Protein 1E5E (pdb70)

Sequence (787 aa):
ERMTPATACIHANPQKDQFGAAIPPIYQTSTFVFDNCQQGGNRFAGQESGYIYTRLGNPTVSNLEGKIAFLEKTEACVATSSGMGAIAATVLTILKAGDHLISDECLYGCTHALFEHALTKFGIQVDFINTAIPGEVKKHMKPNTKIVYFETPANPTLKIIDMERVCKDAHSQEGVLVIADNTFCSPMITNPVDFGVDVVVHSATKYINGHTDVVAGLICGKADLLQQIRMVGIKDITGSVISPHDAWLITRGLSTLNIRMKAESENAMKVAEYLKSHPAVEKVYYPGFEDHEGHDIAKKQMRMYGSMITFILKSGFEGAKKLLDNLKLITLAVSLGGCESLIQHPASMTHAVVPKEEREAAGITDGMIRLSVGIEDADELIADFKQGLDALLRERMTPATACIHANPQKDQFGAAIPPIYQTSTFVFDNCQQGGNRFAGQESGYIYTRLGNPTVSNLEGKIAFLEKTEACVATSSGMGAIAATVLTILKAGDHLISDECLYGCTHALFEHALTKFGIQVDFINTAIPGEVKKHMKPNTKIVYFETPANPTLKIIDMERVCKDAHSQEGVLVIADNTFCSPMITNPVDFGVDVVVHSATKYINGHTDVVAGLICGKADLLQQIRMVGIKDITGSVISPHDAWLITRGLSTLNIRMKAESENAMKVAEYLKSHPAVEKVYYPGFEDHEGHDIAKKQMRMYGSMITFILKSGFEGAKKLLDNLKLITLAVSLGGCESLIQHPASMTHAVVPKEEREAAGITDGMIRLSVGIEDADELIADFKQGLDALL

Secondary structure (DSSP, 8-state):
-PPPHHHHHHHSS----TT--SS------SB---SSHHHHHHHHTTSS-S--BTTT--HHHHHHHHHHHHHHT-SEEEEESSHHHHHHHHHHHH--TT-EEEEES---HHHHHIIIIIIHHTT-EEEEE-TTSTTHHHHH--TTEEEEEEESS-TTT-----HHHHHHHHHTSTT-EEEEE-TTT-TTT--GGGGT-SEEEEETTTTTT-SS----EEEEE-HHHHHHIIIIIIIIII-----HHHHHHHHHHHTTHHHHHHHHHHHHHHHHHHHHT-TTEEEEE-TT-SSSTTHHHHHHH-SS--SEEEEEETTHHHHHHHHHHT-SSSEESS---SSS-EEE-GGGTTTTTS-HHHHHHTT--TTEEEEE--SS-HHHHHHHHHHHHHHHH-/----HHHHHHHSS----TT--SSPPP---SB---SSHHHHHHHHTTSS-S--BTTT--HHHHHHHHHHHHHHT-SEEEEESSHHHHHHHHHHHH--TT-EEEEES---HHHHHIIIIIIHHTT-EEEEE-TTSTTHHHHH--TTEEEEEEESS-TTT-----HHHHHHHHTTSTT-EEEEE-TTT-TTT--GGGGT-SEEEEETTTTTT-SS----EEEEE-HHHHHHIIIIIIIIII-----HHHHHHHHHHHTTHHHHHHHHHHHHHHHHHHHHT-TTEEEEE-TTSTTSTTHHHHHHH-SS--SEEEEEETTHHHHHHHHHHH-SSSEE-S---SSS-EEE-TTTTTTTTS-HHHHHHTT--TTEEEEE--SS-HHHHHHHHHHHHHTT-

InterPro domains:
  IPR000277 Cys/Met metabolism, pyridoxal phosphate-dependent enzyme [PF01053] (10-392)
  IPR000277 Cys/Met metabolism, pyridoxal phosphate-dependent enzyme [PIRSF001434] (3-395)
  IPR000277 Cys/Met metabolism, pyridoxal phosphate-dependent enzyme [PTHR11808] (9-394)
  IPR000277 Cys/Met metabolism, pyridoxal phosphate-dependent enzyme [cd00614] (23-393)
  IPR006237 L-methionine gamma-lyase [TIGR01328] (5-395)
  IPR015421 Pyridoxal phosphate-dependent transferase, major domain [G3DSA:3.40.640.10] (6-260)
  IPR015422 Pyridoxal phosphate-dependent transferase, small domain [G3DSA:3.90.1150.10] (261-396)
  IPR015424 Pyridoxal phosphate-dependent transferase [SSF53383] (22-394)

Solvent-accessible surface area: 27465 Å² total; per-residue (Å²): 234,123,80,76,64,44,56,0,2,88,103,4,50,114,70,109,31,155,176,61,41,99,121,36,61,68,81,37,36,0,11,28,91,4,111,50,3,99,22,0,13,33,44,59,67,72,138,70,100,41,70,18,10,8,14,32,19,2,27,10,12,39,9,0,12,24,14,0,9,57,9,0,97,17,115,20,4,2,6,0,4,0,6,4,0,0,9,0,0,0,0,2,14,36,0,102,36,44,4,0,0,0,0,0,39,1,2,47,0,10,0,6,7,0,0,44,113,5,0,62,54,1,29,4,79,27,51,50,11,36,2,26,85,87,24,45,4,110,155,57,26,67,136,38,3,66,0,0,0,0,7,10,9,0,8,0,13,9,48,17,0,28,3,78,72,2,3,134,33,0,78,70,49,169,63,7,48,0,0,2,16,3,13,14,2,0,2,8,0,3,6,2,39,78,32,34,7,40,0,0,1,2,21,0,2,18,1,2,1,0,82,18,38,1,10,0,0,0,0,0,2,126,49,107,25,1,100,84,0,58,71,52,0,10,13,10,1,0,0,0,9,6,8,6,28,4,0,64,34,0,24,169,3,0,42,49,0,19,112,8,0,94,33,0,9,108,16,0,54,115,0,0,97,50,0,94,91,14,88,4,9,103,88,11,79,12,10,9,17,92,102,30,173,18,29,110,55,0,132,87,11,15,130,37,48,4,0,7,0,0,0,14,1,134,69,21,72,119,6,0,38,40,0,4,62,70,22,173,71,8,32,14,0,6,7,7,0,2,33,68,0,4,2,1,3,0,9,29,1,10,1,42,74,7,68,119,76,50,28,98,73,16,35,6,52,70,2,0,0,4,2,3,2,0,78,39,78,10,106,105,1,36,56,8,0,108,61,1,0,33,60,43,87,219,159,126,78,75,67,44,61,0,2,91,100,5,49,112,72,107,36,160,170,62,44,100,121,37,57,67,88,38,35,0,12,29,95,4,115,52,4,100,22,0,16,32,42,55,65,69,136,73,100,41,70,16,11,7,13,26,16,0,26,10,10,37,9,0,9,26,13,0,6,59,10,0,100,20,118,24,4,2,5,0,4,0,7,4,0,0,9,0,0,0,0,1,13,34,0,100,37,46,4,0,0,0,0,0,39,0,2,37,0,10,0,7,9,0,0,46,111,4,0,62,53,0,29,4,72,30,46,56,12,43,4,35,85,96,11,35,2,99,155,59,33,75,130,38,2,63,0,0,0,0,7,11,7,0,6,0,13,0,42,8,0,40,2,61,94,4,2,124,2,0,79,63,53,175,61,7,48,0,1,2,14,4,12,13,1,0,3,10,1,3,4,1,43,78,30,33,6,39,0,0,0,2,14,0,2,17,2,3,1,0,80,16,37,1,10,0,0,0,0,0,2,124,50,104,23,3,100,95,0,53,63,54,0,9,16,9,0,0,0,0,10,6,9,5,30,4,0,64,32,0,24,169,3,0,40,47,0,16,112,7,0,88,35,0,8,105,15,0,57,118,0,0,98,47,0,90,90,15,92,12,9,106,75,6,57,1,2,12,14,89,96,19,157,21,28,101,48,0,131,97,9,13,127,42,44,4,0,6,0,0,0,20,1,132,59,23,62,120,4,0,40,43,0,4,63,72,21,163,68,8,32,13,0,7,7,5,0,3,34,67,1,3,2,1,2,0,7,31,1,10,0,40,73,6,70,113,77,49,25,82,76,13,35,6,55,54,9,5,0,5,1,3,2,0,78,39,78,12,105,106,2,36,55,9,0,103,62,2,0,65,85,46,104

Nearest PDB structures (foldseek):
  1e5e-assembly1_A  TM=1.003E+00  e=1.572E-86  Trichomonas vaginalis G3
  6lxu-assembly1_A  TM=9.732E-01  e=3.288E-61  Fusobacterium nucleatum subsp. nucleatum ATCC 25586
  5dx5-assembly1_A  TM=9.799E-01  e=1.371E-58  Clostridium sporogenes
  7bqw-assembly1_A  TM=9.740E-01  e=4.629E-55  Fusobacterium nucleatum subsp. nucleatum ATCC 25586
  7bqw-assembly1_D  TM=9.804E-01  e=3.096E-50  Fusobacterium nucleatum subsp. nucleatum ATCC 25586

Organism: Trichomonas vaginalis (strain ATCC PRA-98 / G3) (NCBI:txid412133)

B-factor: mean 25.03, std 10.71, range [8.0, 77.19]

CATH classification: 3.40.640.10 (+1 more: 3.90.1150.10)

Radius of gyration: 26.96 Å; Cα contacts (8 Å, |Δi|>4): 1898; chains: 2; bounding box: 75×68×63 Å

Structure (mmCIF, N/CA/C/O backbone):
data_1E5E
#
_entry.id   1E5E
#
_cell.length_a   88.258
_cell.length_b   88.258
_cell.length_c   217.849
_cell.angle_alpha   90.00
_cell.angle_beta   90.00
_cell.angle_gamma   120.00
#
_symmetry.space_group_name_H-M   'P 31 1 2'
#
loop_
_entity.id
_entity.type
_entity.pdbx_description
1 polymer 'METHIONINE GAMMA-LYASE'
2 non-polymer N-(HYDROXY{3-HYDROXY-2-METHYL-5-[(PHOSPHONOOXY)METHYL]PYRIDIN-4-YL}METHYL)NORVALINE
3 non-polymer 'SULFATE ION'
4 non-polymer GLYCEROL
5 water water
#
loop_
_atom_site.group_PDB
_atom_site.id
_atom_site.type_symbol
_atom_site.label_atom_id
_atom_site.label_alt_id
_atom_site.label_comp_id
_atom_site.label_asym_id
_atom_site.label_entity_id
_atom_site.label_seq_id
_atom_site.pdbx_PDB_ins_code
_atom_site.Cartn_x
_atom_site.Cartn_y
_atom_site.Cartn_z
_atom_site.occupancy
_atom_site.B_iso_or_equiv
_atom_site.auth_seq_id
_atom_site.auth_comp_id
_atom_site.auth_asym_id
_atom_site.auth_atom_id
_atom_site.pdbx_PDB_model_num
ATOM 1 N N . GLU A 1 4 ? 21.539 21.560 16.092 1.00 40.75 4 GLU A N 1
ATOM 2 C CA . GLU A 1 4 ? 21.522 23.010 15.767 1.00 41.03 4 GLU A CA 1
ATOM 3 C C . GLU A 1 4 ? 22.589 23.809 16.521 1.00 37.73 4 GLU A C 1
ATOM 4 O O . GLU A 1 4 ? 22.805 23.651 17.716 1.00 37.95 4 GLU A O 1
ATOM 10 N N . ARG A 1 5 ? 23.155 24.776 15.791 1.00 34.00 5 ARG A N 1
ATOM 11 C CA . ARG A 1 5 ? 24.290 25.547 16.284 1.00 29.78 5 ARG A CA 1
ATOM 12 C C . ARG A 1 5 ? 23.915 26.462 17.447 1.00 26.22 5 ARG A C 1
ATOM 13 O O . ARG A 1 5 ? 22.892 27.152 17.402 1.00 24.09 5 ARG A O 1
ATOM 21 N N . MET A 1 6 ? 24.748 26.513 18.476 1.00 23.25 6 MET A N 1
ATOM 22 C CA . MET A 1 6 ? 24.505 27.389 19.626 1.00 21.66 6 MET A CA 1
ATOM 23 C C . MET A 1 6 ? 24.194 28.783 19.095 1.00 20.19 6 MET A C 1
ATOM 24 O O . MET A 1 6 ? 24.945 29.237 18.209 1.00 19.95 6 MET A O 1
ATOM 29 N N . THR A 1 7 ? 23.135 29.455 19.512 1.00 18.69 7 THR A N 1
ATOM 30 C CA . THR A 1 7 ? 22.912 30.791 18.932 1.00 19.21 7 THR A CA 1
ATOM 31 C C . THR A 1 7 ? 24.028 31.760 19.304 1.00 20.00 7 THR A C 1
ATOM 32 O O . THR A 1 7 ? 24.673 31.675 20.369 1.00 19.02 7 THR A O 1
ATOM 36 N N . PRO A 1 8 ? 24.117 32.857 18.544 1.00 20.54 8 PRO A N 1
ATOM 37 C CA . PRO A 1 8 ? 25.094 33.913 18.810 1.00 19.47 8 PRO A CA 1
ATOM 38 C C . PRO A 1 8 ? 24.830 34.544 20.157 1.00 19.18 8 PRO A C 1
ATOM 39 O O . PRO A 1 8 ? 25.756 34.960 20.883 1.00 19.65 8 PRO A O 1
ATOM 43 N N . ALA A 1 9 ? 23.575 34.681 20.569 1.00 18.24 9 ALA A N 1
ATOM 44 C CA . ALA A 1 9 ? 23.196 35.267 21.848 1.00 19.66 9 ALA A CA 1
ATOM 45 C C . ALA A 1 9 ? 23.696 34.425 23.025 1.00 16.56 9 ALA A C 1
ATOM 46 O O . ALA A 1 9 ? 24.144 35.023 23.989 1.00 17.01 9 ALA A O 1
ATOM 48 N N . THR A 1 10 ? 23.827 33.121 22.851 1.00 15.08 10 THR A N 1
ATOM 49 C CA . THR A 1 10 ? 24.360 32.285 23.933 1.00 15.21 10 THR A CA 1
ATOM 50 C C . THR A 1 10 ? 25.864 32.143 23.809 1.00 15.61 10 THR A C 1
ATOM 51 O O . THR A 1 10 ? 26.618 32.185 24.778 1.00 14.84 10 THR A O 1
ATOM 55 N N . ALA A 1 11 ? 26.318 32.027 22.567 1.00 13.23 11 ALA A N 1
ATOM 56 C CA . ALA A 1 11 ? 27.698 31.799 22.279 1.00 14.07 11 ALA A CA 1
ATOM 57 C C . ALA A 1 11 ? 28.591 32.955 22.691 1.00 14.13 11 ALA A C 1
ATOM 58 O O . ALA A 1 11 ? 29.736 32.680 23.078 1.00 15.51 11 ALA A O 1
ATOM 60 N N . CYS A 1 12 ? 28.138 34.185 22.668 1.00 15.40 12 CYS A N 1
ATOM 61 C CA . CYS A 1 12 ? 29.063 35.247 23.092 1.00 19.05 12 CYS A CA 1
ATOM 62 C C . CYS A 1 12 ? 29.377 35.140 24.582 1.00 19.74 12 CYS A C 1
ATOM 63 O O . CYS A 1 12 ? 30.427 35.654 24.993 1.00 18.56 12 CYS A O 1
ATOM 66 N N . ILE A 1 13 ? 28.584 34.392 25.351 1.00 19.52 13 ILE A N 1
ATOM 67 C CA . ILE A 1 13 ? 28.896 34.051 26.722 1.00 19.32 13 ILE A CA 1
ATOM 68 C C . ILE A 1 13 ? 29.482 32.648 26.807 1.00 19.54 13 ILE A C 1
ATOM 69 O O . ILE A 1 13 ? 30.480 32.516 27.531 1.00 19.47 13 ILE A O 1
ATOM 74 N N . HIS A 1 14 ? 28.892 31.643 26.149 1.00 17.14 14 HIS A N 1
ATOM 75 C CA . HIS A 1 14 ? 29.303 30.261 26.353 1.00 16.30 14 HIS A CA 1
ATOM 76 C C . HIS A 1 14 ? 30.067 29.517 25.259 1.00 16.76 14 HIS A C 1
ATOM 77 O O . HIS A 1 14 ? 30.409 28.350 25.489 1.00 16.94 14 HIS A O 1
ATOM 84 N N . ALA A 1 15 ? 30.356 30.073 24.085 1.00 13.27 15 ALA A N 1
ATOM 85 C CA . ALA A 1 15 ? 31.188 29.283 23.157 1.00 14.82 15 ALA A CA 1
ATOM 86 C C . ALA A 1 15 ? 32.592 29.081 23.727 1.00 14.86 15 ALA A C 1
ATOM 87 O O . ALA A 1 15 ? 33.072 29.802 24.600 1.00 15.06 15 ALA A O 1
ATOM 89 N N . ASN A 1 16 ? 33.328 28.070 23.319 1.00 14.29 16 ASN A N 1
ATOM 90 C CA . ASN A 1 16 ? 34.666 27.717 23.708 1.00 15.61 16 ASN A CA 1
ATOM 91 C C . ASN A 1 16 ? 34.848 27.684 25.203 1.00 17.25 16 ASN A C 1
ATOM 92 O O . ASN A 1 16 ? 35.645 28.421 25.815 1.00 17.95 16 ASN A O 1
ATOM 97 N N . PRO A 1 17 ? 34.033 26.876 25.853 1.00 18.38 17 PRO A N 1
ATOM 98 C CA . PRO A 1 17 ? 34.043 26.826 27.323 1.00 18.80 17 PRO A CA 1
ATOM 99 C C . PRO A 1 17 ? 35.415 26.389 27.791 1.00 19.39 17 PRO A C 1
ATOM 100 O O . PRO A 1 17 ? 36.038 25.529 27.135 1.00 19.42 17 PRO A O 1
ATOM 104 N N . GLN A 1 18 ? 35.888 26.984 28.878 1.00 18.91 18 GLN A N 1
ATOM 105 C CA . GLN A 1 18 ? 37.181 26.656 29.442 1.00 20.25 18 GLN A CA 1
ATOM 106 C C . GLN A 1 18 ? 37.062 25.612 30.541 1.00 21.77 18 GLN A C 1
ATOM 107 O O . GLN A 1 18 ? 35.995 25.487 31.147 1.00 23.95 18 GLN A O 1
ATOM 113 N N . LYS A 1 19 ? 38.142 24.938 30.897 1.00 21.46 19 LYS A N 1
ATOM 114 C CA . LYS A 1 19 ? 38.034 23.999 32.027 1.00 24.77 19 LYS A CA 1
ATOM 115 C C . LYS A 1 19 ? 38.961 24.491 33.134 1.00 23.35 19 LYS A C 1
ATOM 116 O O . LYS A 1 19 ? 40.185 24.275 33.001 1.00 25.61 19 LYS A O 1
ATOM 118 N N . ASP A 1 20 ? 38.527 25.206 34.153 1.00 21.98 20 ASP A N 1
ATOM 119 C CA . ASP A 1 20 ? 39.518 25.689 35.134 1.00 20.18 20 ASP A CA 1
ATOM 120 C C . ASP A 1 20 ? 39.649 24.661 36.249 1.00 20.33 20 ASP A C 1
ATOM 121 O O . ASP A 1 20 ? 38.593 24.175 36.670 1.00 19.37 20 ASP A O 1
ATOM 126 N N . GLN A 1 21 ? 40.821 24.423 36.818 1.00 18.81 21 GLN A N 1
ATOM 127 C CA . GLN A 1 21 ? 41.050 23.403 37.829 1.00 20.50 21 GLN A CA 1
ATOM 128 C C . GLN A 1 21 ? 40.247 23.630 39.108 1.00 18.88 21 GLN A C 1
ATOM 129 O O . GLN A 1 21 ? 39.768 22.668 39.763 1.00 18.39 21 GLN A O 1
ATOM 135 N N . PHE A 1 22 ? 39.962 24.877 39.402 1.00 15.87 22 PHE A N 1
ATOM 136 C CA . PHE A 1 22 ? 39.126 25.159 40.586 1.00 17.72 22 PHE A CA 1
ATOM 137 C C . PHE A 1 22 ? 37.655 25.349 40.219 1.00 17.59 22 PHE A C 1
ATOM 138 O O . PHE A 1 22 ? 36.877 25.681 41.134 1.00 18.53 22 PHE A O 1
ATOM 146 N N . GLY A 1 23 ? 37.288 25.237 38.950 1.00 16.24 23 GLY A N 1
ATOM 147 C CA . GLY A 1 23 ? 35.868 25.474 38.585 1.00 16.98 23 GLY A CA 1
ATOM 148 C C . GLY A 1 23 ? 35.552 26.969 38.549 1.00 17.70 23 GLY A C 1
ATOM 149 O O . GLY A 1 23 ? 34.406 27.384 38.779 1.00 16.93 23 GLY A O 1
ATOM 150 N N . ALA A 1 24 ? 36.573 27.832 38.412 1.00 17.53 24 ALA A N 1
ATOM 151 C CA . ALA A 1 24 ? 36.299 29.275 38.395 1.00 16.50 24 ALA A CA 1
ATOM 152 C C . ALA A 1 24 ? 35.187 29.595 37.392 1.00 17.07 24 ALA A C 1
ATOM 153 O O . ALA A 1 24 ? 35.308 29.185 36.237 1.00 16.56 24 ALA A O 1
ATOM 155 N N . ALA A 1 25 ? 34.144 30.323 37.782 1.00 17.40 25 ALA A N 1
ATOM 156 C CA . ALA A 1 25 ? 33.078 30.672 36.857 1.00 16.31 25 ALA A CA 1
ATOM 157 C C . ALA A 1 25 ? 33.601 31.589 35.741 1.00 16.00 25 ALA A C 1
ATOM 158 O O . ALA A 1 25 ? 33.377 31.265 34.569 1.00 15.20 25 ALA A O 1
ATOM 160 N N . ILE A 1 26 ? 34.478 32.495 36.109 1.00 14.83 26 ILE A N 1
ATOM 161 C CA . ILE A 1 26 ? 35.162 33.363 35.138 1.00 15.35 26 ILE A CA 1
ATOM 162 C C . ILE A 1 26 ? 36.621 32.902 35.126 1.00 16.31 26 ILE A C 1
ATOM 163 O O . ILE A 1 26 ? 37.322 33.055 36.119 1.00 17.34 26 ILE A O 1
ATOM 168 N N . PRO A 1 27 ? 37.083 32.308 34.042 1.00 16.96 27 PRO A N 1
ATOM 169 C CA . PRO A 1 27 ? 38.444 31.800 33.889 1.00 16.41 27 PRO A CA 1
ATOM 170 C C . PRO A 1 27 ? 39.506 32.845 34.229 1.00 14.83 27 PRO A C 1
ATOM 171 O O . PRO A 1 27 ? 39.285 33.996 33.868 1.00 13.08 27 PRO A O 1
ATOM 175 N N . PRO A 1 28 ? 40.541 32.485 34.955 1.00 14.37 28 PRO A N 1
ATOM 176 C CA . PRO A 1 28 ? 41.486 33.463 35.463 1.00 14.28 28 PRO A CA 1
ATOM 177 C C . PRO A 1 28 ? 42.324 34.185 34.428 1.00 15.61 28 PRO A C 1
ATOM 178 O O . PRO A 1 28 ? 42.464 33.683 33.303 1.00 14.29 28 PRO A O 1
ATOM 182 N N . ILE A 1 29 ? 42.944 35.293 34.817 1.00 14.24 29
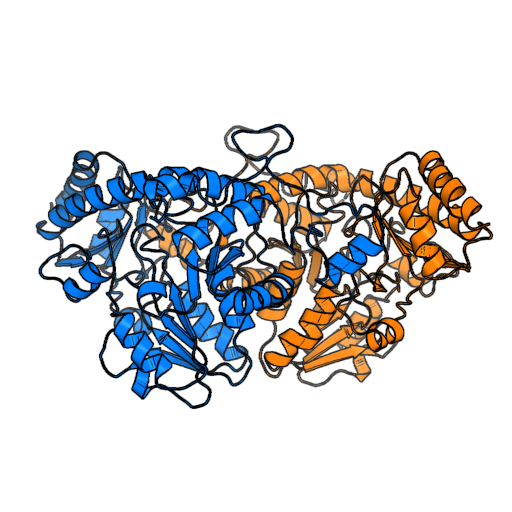 ILE A N 1
ATOM 183 C CA . ILE A 1 29 ? 43.808 36.020 33.902 1.00 14.78 29 ILE A CA 1
ATOM 184 C C . ILE A 1 29 ? 45.223 35.478 33.834 1.00 16.28 29 ILE A C 1
ATOM 185 O O . ILE A 1 29 ? 45.945 35.663 34.827 1.00 17.03 29 ILE A O 1
ATOM 190 N N . TYR A 1 30 ? 45.679 34.888 32.723 1.00 15.68 30 TYR A N 1
ATOM 191 C CA . TYR A 1 30 ? 47.062 34.407 32.670 1.00 13.32 30 TYR A CA 1
ATOM 192 C C . TYR A 1 30 ? 48.021 35.558 32.425 1.00 13.76 30 TYR A C 1
ATOM 193 O O . TYR A 1 30 ? 48.630 35.585 31.355 1.00 12.74 30 TYR A O 1
ATOM 202 N N . GLN A 1 31 ? 48.272 36.438 33.389 1.00 13.25 31 GLN A N 1
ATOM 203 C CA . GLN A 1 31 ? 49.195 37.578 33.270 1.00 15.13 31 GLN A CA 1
....
■ **Requirement**
Starting at the line that contains "ATOM 184 C C", output every remaining line of the data exactly, and stop after the last one.

■ **Task output**
ATOM 184 C C . ILE A 1 29 ? 45.223 35.478 33.834 1.00 16.28 29 ILE A C 1
ATOM 185 O O . ILE A 1 29 ? 45.945 35.663 34.827 1.00 17.03 29 ILE A O 1
ATOM 190 N N . TYR A 1 30 ? 45.679 34.888 32.723 1.00 15.68 30 TYR A N 1
ATOM 191 C CA . TYR A 1 30 ? 47.062 34.407 32.670 1.00 13.32 30 TYR A CA 1
ATOM 192 C C . TYR A 1 30 ? 48.021 35.558 32.425 1.00 13.76 30 TYR A C 1
ATOM 193 O O . TYR A 1 30 ? 48.630 35.585 31.355 1.00 12.74 30 TYR A O 1
ATOM 202 N N . GLN A 1 31 ? 48.272 36.438 33.389 1.00 13.25 31 GLN A N 1
ATOM 203 C CA . GLN A 1 31 ? 49.195 37.578 33.270 1.00 15.13 31 GLN A CA 1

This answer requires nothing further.